Are mice good models for human neuromuscular disease? Comparing muscle excursions in walking between mice and humans

Abstract

Background: The mouse is one of the most widely used animal models to study neuromuscular diseases and test new therapeutic strategies. However, findings from successful pre-clinical studies using mouse models frequently fail to translate to humans due to various factors. Differences in muscle function between the two species could be crucial but often have been overlooked. The purpose of this study was to evaluate and compare muscle excursions in walking between mice and humans.
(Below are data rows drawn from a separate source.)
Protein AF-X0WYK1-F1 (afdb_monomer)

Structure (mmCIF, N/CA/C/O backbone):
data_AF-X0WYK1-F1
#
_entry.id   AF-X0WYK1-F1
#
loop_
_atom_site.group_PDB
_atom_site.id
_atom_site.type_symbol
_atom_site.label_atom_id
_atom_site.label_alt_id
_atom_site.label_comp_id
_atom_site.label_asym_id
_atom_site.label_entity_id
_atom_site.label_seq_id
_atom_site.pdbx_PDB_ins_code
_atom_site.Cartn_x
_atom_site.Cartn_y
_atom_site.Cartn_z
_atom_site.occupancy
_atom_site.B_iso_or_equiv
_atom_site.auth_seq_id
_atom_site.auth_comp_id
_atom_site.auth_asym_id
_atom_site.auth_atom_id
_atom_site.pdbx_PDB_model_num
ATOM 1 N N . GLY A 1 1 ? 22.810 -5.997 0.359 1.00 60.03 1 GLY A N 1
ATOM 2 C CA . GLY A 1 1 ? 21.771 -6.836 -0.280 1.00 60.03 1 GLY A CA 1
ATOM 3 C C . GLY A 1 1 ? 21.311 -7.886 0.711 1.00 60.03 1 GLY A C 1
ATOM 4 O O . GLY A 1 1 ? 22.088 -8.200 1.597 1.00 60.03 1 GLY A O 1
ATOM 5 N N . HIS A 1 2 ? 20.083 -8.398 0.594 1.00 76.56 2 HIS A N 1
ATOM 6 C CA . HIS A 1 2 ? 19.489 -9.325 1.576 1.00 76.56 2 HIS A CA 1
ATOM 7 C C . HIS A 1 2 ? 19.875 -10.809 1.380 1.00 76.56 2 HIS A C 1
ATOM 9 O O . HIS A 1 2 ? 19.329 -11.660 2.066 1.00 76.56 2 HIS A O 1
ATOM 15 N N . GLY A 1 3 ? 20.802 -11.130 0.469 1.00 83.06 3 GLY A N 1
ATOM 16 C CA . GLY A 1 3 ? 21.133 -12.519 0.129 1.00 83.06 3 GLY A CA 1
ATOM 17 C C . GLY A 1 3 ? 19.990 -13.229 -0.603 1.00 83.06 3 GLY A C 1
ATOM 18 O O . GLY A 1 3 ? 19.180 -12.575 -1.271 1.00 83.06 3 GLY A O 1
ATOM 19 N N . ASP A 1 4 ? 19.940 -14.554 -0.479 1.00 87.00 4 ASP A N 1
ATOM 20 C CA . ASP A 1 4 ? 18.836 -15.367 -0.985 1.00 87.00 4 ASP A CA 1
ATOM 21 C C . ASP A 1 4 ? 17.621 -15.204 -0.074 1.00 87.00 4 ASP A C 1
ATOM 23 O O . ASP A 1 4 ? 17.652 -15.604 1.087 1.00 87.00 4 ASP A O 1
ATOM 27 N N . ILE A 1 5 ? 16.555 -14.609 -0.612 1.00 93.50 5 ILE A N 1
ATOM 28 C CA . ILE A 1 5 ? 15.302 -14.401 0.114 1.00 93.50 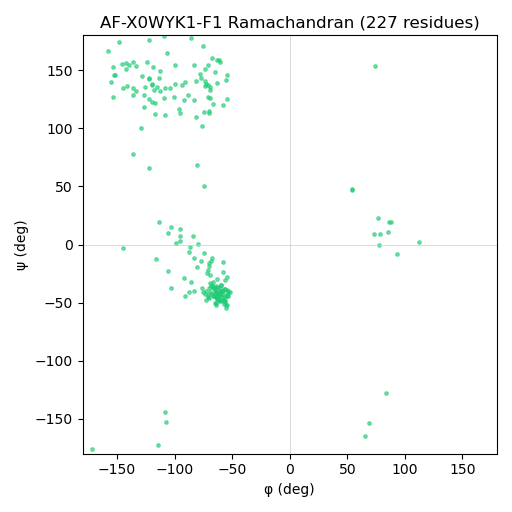5 ILE A CA 1
ATOM 29 C C . ILE A 1 5 ? 14.105 -14.919 -0.672 1.00 93.50 5 ILE A C 1
ATOM 31 O O . ILE A 1 5 ? 14.031 -14.813 -1.903 1.00 93.50 5 ILE A O 1
ATOM 35 N N . ASN A 1 6 ? 13.124 -15.439 0.053 1.00 95.38 6 ASN A N 1
ATOM 36 C CA . ASN A 1 6 ? 11.828 -15.801 -0.499 1.00 95.38 6 ASN A CA 1
ATOM 37 C C . ASN A 1 6 ? 10.865 -14.590 -0.526 1.00 95.38 6 ASN A C 1
ATOM 39 O O . ASN A 1 6 ? 11.197 -13.480 -0.113 1.00 95.38 6 ASN A O 1
ATOM 43 N N . MET A 1 7 ? 9.649 -14.785 -1.051 1.00 96.00 7 MET A N 1
ATOM 44 C CA . MET A 1 7 ? 8.655 -13.706 -1.170 1.00 96.00 7 MET A CA 1
ATOM 45 C C . MET A 1 7 ? 8.202 -13.151 0.187 1.00 96.00 7 MET A C 1
ATOM 47 O O . MET A 1 7 ? 7.957 -11.952 0.298 1.00 96.00 7 MET A O 1
ATOM 51 N N . GLU A 1 8 ? 8.055 -14.013 1.195 1.00 97.31 8 GLU A N 1
ATOM 52 C CA . GLU A 1 8 ? 7.613 -13.617 2.535 1.00 97.31 8 GLU A CA 1
ATOM 53 C C . GLU A 1 8 ? 8.658 -12.693 3.170 1.00 97.31 8 GLU A C 1
ATOM 55 O O . GLU A 1 8 ? 8.332 -11.565 3.538 1.00 97.31 8 GLU A O 1
ATOM 60 N N . GLU A 1 9 ? 9.926 -13.100 3.153 1.00 97.25 9 GLU A N 1
ATOM 61 C CA . GLU A 1 9 ? 11.070 -12.299 3.612 1.00 97.25 9 GLU A CA 1
ATOM 62 C C . GLU A 1 9 ? 11.226 -10.999 2.813 1.00 97.25 9 GLU A C 1
ATOM 64 O O . GLU A 1 9 ? 11.457 -9.932 3.384 1.00 97.25 9 GLU A O 1
ATOM 69 N N . ALA A 1 10 ? 11.041 -11.048 1.489 1.00 97.50 10 ALA A N 1
ATOM 70 C CA . ALA A 1 10 ? 11.100 -9.858 0.645 1.00 97.50 10 ALA A CA 1
ATOM 71 C C . ALA A 1 10 ? 10.040 -8.818 1.025 1.00 97.50 10 ALA A C 1
ATOM 73 O O . ALA A 1 10 ? 10.329 -7.619 0.994 1.00 97.50 10 ALA A O 1
ATOM 74 N N . ILE A 1 11 ? 8.835 -9.251 1.407 1.00 98.06 11 ILE A N 1
ATOM 75 C CA . ILE A 1 11 ? 7.787 -8.358 1.914 1.00 98.06 11 ILE A CA 1
ATOM 76 C C . ILE A 1 11 ? 8.168 -7.820 3.300 1.00 98.06 11 ILE A C 1
ATOM 78 O O . ILE A 1 11 ? 8.067 -6.609 3.510 1.00 98.06 11 ILE A O 1
ATOM 82 N N . ILE A 1 12 ? 8.629 -8.690 4.209 1.00 98.00 12 ILE A N 1
ATOM 83 C CA . ILE A 1 12 ? 9.000 -8.353 5.598 1.00 98.00 12 ILE A CA 1
ATOM 84 C C . ILE A 1 12 ? 10.103 -7.290 5.643 1.00 98.00 12 ILE A C 1
ATOM 86 O O . ILE A 1 12 ? 9.971 -6.275 6.332 1.00 98.00 12 ILE A O 1
ATOM 90 N N . HIS A 1 13 ? 11.161 -7.487 4.856 1.00 96.50 13 HIS A N 1
ATOM 91 C CA . HIS A 1 13 ? 12.334 -6.610 4.813 1.00 96.50 13 HIS A CA 1
ATOM 92 C C . HIS A 1 13 ? 12.269 -5.554 3.706 1.00 96.50 13 HIS A C 1
ATOM 94 O O . HIS A 1 13 ? 13.204 -4.777 3.531 1.00 96.50 13 HIS A O 1
ATOM 100 N N . SER A 1 14 ? 11.162 -5.493 2.958 1.00 94.88 14 SER A N 1
ATOM 101 C CA . SER A 1 14 ? 10.964 -4.526 1.873 1.00 94.88 14 SER A CA 1
ATOM 102 C C . SER A 1 14 ? 12.092 -4.549 0.826 1.00 94.88 14 SER A C 1
ATOM 104 O O . SER A 1 14 ? 12.629 -3.509 0.447 1.00 94.88 14 SER A O 1
ATOM 106 N N . CYS A 1 15 ? 12.486 -5.739 0.365 1.00 96.50 15 CYS A N 1
ATOM 107 C CA . CYS A 1 15 ? 13.651 -5.903 -0.504 1.00 96.50 15 CYS A CA 1
ATOM 108 C C . CYS A 1 15 ? 13.377 -5.466 -1.953 1.00 96.50 15 CYS A C 1
ATOM 110 O O . CYS A 1 15 ? 12.825 -6.223 -2.756 1.00 96.50 15 CYS A O 1
ATOM 112 N N . ASN A 1 16 ? 13.855 -4.275 -2.316 1.00 95.25 16 ASN A N 1
ATOM 113 C CA . ASN A 1 16 ? 13.703 -3.716 -3.662 1.00 95.25 16 ASN A CA 1
ATOM 114 C C . ASN A 1 16 ? 14.227 -4.647 -4.768 1.00 95.25 16 ASN A C 1
ATOM 116 O O . ASN A 1 16 ? 13.525 -4.877 -5.746 1.00 95.25 16 ASN A O 1
ATOM 120 N N . VAL A 1 17 ? 15.408 -5.255 -4.597 1.00 95.50 17 VAL A N 1
ATOM 121 C CA . VAL A 1 17 ? 16.023 -6.127 -5.621 1.00 95.50 17 VAL A CA 1
ATOM 122 C C . VAL A 1 17 ? 15.114 -7.302 -5.993 1.00 95.50 17 VAL A C 1
ATOM 124 O O . VAL A 1 17 ? 14.973 -7.622 -7.174 1.00 95.50 17 VAL A O 1
ATOM 127 N N . TYR A 1 18 ? 14.441 -7.905 -5.009 1.00 97.38 18 TYR A N 1
ATOM 128 C CA . TYR A 1 18 ? 13.477 -8.976 -5.259 1.00 97.38 18 TYR A CA 1
ATOM 129 C C . TYR A 1 18 ? 12.299 -8.475 -6.106 1.00 97.38 18 TYR A C 1
ATOM 131 O O . TYR A 1 18 ? 11.942 -9.089 -7.114 1.00 97.38 18 TYR A O 1
ATOM 139 N N . PHE A 1 19 ? 11.725 -7.320 -5.750 1.00 97.56 19 PHE A N 1
ATOM 140 C CA . PHE A 1 19 ? 10.599 -6.731 -6.479 1.00 97.56 19 PHE A CA 1
ATOM 141 C C . PHE A 1 19 ? 10.984 -6.152 -7.845 1.00 97.56 19 PHE A C 1
ATOM 143 O O . PHE A 1 19 ? 10.137 -6.118 -8.739 1.00 97.56 19 PHE A O 1
ATOM 150 N N . TYR A 1 20 ? 12.243 -5.775 -8.065 1.00 97.50 20 TYR A N 1
ATOM 151 C CA . TYR A 1 20 ? 12.759 -5.417 -9.388 1.00 97.50 20 TYR A CA 1
ATOM 152 C C . TYR A 1 20 ? 12.717 -6.626 -10.320 1.00 97.50 20 TYR A C 1
ATOM 154 O O . TYR A 1 20 ? 12.113 -6.572 -11.393 1.00 97.50 20 TYR A O 1
ATOM 162 N N . GLN A 1 21 ? 13.286 -7.753 -9.880 1.00 97.06 21 GLN A N 1
ATOM 163 C CA . GLN A 1 21 ? 13.299 -8.990 -10.660 1.00 97.06 21 GLN A CA 1
ATOM 164 C C . GLN A 1 21 ? 11.886 -9.537 -10.876 1.00 97.06 21 GLN A C 1
ATOM 166 O O . GLN A 1 21 ? 11.523 -9.901 -11.997 1.00 97.06 21 GLN A O 1
ATOM 171 N N . LEU A 1 22 ? 11.060 -9.560 -9.824 1.00 97.31 22 LEU A N 1
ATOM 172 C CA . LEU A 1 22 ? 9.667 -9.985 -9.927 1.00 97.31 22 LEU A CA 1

Methods: Recently published musculoskeletal models of the mouse hindlimb and human lower limb were used to simulate muscle-tendon dynamics during mouse and human walking, a key daily activity. Muscle fiber length changes (fiber excursions) of 25 muscle homologs in the two species were calculated from these simulations and then compared. To understand potential causes of differences in fiber excursions in walking, joint excursions and muscle moment arms were also compared across one gait cycle.

Results: Most muscles (19 out of 25 muscles) of the mouse hindlimb had much smaller fiber excursions as compared to human lower limb muscles during walking. For these muscles, fiber excursions in mice were only 48 ± 19% of those in humans. The differences in fiber excursion between the two species were primarily due to the reduced joint excursions and smaller muscle moment arms in mice as compared to humans.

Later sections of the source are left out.